Les plateformes agentiques : nouvelle infrastructure stratégique de l’entreprise

Plus de 66 % des entreprises expérimentent avec des agents, mais moins de 10 % parviennent à créer de la valeur à l’échelle. Ce décalage illustre l’évolution en cours : l’IA ne se limite plus à un rôle de copilote ou d’assistant individuel.

Avec les plateformes agentiques, les systèmes sont désormais capables d’interpréter une mission, mobiliser du contexte, coordonner des actions et contribuer directement à l’exécution du travail réel. Le sujet n’est donc plus uniquement technologique. Il devient stratégique et s’impose désormais comme un enjeu exécutif.

Article 1. Bâtir le moteur des Frontier firms.

Le shift est déjà présent

Plus de 66 % des entreprises expérimentent avec des agents. Moins de 10 % en extraient une valeur tangible à l’échelle. Ce contraste résume à lui seul le moment que traverse l’IA d’entreprise. Pendant des années, l’IA a été positionnée comme un copilote: un assistant, une couche d’efficacité individuelle. Cette phase était utile, elle a acclimaté les organisations aux modèles mais elle a aussi installé une lecture radicalement trop courte du sujet. Avec les plateformes agentiques, on change de registre et d’échelle. Un système peut désormais interpréter une mission, mobiliser du contexte, enchaîner des étapes, interagir avec plusieurs outils et contribuer directement à l’exécution du travail réel. Cet écart entre expérimentation massive et valeur réelle n’est pas technologique. Il est stratégique. C’est précisément ce qui fait de ce sujet un enjeu exec et pas uniquement un sujet de lab d’innovation.

Pourquoi ce sujet sort du périmètre IT

Dès qu’un système touche à l’exécution, il touche à la structure de l’entreprise, ses flux, sa coordination, sa vitesse de décision et sa création de valeur. C’est pour cette raison que l’agentique n’est plus juste un sujet DSI mais un sujet exec / comex.

Pour un CEO, la question est celle de la capacité à accélérer l’exécution et redéfinir les leviers de croissance. Pour un CIO ou CTO, c’est la plateforme capable de rendre cette couche fiable, connectée et gouvernable. Pour un COO, c’est déjà le redesign opérationnel. Les cloud providers l’ont compris : ils ne vendent plus de l’IA comme un service, ils construisent des couches d’intelligence organisationnelle intégrées à la plateforme de travail. Ce n’est pas une mise à jour produit, c’est un changement de paradigme. Ce que je constate: les organisations qui avancent le plus vite ne sont pas celles qui ont le plus d’agents. Ce sont celles qui ont compris que l’agentique est un sujet de plateforme avant d’être un sujet de modèle.

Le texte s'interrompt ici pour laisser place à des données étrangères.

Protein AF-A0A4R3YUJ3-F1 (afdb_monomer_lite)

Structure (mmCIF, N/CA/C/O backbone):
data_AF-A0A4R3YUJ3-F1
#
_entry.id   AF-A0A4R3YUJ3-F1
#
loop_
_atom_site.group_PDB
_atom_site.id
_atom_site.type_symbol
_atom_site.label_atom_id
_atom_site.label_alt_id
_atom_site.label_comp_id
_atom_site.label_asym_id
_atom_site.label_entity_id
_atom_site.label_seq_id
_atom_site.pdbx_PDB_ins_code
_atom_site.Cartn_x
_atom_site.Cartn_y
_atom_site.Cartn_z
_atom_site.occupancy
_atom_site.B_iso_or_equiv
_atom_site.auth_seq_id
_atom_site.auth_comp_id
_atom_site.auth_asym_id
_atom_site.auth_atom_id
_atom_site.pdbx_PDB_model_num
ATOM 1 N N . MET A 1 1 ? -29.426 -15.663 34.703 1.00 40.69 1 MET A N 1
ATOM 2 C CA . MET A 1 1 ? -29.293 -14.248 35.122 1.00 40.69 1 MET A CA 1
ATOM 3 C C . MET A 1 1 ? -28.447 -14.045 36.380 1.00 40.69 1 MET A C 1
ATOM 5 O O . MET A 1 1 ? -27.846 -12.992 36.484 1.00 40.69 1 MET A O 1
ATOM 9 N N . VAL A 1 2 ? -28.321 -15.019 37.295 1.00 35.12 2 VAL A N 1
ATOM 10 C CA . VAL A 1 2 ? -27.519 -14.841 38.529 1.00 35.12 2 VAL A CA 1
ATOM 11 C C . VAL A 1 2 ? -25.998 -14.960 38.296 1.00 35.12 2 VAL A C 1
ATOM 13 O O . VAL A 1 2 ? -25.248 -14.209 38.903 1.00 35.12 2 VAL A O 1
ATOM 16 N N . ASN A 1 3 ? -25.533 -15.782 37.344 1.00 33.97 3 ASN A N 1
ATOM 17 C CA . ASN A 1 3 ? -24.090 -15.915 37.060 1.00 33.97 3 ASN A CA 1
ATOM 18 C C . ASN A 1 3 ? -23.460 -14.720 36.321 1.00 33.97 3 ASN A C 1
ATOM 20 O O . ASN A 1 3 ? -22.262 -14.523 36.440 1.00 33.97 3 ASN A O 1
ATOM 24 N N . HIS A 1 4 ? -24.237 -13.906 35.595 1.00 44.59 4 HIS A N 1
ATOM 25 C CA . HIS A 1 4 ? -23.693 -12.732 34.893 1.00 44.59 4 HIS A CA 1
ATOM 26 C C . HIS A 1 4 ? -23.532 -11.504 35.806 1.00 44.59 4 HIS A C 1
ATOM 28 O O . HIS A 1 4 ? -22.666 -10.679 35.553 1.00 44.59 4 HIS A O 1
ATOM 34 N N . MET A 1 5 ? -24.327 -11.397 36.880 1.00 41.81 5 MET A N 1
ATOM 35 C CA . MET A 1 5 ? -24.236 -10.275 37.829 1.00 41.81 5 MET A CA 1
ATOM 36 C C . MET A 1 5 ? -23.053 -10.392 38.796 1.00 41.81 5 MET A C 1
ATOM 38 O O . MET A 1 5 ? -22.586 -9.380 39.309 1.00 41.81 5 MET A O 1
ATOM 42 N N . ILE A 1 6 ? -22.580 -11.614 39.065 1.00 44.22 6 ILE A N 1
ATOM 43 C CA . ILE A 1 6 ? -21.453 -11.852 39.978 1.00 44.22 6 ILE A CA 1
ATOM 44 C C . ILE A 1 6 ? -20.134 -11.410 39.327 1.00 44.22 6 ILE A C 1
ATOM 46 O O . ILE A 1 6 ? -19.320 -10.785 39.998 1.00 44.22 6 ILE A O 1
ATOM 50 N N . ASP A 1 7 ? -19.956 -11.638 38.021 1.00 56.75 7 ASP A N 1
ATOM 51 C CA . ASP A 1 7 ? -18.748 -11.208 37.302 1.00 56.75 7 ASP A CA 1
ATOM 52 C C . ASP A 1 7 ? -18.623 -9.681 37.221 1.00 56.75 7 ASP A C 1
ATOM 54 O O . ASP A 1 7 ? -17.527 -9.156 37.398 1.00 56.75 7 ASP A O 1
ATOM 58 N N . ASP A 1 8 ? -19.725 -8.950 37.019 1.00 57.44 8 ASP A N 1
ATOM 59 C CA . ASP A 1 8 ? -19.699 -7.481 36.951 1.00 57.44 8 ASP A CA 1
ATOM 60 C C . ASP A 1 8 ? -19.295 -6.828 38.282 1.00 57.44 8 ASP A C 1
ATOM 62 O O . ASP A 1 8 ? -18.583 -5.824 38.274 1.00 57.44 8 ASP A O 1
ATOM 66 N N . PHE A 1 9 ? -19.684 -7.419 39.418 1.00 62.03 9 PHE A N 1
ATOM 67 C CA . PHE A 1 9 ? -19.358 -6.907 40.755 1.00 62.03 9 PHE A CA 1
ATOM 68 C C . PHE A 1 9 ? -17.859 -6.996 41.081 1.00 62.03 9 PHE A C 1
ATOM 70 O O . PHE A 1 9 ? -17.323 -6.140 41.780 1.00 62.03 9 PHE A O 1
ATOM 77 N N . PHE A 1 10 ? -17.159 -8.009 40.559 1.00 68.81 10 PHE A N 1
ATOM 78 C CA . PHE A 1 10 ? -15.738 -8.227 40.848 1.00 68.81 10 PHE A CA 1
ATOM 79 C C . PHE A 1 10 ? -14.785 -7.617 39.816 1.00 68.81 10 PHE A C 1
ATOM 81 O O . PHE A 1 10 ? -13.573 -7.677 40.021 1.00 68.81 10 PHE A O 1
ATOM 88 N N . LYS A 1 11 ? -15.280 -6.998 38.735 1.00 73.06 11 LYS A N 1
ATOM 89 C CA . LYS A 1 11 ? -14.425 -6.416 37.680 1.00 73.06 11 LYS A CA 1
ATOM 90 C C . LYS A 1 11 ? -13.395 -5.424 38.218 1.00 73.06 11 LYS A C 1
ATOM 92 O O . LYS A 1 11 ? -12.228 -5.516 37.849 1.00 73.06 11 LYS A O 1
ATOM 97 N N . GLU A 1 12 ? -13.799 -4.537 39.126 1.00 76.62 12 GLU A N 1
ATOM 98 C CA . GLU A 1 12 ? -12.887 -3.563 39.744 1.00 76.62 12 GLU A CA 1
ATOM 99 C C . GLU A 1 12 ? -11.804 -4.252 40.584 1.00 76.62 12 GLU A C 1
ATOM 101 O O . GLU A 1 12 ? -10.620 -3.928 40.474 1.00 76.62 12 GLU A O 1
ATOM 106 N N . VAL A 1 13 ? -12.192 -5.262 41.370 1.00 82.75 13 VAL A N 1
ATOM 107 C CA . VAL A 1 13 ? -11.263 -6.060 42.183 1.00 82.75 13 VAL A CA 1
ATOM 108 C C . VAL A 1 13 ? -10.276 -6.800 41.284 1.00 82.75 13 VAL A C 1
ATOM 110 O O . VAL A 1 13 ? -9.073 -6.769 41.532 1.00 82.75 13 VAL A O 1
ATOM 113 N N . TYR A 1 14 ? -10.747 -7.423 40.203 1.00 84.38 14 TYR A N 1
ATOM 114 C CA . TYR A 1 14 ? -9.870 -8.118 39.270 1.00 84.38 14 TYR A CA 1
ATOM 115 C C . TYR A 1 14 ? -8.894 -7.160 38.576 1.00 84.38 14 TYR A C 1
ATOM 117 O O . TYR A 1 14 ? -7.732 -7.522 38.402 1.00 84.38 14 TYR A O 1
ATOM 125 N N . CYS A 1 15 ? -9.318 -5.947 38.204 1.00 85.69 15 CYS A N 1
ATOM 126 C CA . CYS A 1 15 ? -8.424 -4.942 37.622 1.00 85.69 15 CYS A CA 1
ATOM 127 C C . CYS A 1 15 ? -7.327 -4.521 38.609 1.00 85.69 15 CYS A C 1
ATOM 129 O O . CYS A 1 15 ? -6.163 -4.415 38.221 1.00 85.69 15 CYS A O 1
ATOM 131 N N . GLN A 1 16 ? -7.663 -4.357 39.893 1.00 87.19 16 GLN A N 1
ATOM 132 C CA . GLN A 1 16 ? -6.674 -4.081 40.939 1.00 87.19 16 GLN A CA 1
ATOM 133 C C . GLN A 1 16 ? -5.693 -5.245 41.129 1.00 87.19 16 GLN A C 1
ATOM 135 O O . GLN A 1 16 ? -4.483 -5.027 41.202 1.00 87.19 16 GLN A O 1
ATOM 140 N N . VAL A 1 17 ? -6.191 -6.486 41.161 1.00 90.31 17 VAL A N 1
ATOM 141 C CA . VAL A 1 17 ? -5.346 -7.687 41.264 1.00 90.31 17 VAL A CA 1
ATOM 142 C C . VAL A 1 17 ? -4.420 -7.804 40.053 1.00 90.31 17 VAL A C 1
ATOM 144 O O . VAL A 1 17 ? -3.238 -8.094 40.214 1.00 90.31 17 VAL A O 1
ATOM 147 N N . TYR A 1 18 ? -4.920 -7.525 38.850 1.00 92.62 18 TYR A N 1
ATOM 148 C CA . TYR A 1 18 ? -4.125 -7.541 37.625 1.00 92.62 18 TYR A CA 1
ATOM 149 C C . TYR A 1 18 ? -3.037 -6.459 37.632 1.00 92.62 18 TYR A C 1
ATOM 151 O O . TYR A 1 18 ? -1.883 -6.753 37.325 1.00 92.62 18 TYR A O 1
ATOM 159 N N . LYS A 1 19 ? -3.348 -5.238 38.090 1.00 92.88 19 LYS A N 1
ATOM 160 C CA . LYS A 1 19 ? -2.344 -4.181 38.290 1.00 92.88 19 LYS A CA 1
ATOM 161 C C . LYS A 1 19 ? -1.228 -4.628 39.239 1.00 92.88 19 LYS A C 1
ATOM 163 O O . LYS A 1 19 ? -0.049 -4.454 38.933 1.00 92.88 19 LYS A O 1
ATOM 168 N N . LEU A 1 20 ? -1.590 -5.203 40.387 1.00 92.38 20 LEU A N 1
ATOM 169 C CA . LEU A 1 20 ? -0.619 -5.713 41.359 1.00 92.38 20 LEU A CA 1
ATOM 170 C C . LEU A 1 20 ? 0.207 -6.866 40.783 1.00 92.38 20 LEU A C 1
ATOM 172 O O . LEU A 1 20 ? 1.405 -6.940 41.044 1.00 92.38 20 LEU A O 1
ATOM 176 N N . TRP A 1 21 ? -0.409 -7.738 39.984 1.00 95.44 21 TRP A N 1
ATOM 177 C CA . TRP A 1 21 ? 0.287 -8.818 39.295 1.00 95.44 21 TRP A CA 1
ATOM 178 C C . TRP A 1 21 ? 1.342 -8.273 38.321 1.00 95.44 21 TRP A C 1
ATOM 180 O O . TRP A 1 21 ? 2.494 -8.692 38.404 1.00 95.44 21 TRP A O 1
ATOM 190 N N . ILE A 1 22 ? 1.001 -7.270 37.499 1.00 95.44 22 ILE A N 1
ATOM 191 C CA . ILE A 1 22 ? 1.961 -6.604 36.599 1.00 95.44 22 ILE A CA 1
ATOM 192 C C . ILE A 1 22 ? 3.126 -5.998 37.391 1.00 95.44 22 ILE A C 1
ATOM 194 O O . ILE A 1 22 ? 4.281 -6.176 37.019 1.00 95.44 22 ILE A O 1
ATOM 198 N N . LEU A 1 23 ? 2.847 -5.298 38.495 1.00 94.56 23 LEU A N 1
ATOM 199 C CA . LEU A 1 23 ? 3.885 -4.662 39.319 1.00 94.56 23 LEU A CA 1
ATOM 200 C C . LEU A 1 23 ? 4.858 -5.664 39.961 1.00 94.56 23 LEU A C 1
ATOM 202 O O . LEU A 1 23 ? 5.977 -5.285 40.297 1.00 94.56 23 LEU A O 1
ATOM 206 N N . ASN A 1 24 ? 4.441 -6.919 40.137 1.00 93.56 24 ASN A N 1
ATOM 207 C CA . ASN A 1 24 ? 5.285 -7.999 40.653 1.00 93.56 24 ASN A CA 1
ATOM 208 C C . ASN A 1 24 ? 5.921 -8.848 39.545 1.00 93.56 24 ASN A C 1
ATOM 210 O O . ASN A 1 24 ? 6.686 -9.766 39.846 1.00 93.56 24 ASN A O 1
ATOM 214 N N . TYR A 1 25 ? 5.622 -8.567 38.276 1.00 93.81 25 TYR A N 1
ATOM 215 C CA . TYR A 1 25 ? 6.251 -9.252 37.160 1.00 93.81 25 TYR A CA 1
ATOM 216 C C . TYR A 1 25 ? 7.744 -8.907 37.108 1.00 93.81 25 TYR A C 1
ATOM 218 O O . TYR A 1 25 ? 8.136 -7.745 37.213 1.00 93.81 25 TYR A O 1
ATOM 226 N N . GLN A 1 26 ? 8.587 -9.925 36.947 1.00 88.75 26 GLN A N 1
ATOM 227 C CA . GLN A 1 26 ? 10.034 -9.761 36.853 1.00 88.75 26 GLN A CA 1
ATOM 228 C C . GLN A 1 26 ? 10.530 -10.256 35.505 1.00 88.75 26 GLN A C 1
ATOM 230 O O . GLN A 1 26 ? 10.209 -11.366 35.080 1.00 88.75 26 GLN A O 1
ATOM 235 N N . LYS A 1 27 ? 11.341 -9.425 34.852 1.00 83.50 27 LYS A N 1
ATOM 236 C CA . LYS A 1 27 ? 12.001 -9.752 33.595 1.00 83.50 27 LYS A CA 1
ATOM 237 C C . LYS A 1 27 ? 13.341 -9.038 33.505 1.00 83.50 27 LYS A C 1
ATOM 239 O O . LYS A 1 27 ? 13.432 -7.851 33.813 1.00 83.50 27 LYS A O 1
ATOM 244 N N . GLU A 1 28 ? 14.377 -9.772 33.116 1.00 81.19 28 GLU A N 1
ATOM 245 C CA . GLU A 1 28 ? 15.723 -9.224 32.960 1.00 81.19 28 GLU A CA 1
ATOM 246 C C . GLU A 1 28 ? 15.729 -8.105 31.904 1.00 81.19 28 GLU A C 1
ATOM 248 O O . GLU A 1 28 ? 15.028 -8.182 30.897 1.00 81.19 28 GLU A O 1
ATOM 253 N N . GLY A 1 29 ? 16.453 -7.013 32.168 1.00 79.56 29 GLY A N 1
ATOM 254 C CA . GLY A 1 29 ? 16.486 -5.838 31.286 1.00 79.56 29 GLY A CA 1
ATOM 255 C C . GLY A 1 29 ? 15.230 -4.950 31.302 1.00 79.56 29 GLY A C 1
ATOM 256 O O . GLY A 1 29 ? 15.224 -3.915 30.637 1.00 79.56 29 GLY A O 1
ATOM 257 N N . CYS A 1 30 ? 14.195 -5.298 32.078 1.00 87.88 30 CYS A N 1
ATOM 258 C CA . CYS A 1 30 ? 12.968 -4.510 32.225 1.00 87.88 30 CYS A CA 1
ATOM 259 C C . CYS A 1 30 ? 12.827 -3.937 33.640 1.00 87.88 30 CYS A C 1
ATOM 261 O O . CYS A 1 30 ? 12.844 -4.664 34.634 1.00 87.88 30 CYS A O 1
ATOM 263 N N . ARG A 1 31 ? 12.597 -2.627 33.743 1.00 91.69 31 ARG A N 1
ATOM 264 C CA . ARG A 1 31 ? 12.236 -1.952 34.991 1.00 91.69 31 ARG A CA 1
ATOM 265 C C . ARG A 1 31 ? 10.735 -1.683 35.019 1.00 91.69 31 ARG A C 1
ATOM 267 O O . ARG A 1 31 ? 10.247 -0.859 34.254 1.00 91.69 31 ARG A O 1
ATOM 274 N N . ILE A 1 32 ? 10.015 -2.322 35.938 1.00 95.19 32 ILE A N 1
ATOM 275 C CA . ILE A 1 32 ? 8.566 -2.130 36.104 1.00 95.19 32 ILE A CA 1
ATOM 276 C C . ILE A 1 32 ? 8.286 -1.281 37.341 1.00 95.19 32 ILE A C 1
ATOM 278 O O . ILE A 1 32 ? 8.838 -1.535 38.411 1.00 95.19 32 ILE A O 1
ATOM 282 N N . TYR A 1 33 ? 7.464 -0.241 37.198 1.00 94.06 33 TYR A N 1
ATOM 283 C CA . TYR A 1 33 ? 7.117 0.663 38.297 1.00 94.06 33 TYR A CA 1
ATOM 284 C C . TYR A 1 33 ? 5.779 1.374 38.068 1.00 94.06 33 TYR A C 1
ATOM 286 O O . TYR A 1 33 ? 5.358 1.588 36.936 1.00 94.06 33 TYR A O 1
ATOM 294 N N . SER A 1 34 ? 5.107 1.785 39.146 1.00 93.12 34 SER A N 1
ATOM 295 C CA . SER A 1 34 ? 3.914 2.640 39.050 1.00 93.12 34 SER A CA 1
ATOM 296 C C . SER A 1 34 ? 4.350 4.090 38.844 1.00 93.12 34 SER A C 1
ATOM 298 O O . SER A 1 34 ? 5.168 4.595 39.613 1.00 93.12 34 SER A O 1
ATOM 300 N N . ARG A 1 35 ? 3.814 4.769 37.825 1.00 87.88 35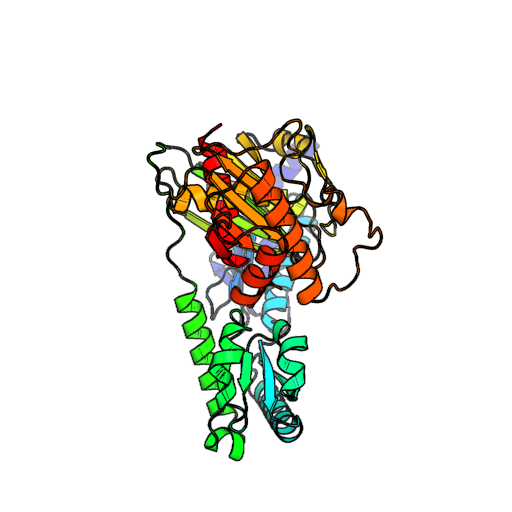 ARG A N 1
ATOM 301 C CA . ARG A 1 35 ? 4.037 6.214 37.614 1.00 87.88 35 ARG A CA 1
ATOM 302 C C . ARG A 1 35 ? 2.930 7.061 38.237 1.00 87.88 35 ARG A C 1
ATOM 304 O O . ARG A 1 35 ? 3.210 8.149 38.729 1.00 87.88 35 ARG A O 1
ATOM 311 N N . ALA A 1 36 ? 1.708 6.539 38.229 1.00 85.44 36 ALA A N 1
ATOM 312 C CA . ALA A 1 36 ? 0.522 7.109 38.859 1.00 85.44 36 ALA A CA 1
ATOM 313 C C . ALA A 1 36 ? -0.360 5.979 39.427 1.00 85.44 36 ALA A C 1
ATOM 315 O O . ALA A 1 36 ? -0.047 4.791 39.260 1.00 85.44 36 ALA A O 1
ATOM 316 N N . ASP A 1 37 ? -1.458 6.333 40.096 1.00 81.12 37 ASP A N 1
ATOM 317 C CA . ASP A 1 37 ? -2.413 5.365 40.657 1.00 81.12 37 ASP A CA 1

Ce que révèle l’écart entre les Frontier firms et les autres

Microsoft a défini le concept de Frontier firm pour désigner les organisations qui combinent adoption GenAI et agentique à l’échelle, monétisation et responsible AI de manière intégrée (pas les plus grandes, ni les plus dépensières). Celles qui ont construit un système cohérent. Les données sont éloquentes : ces organisations affichent un ROI de 2,84x sur leurs investissements IA, contre 0,84x pour les retardataires. L’écart ne tient pas à la sophistication des modèles, il tient à la capacité à intégrer l’IA dans les processus réels, à la gouverner et à la scaler. C’est précisément ce que cette série de 7 articles va explorer : comment passer du pilote agentique à la Frontier firm? Pourquoi le sujet devient stratégique ? Qui doit le porter au sein du comex ? Comment identifier la bonne mission et repenser les processus en design natif agent? Sur quelle architecture industrialiser? Comment transformer données et gouvernance en confiance opérationnelle? Pourquoi le vrai sujet n’est pas l’automatisation mais le redesign du travail? Qu’est ce qui sépare concrètement une entreprise qui a des agents d’une Frontier firm ? 7 sujets liés pour 1 seul objectif : transformer la curiosité du hype en avantage structurel.

La vraie rupture à saisir

Les plateformes agentiques vont devenir ce que le cloud a été à la décennie précédente, non pas un sujet technologique de plus mais une fondation structurante. Elles vont redéfinir ce qui peut être délégué, supervisé, accéléré et repensé à l’échelle. Le vrai débat n’est plus de savoir s’il faut expérimenter. Il est de savoir quelle infrastructure d’entreprise construire pour transformer ces capacités en avantage durable. L’écart entre ceux qui investissent dans des fondations solides et ceux qui restent en mode pilote va croitre chaque trimestre. Nous ne sommes plus au stade du « Proof of concept » mais plutôt de « Proof of trajectory ».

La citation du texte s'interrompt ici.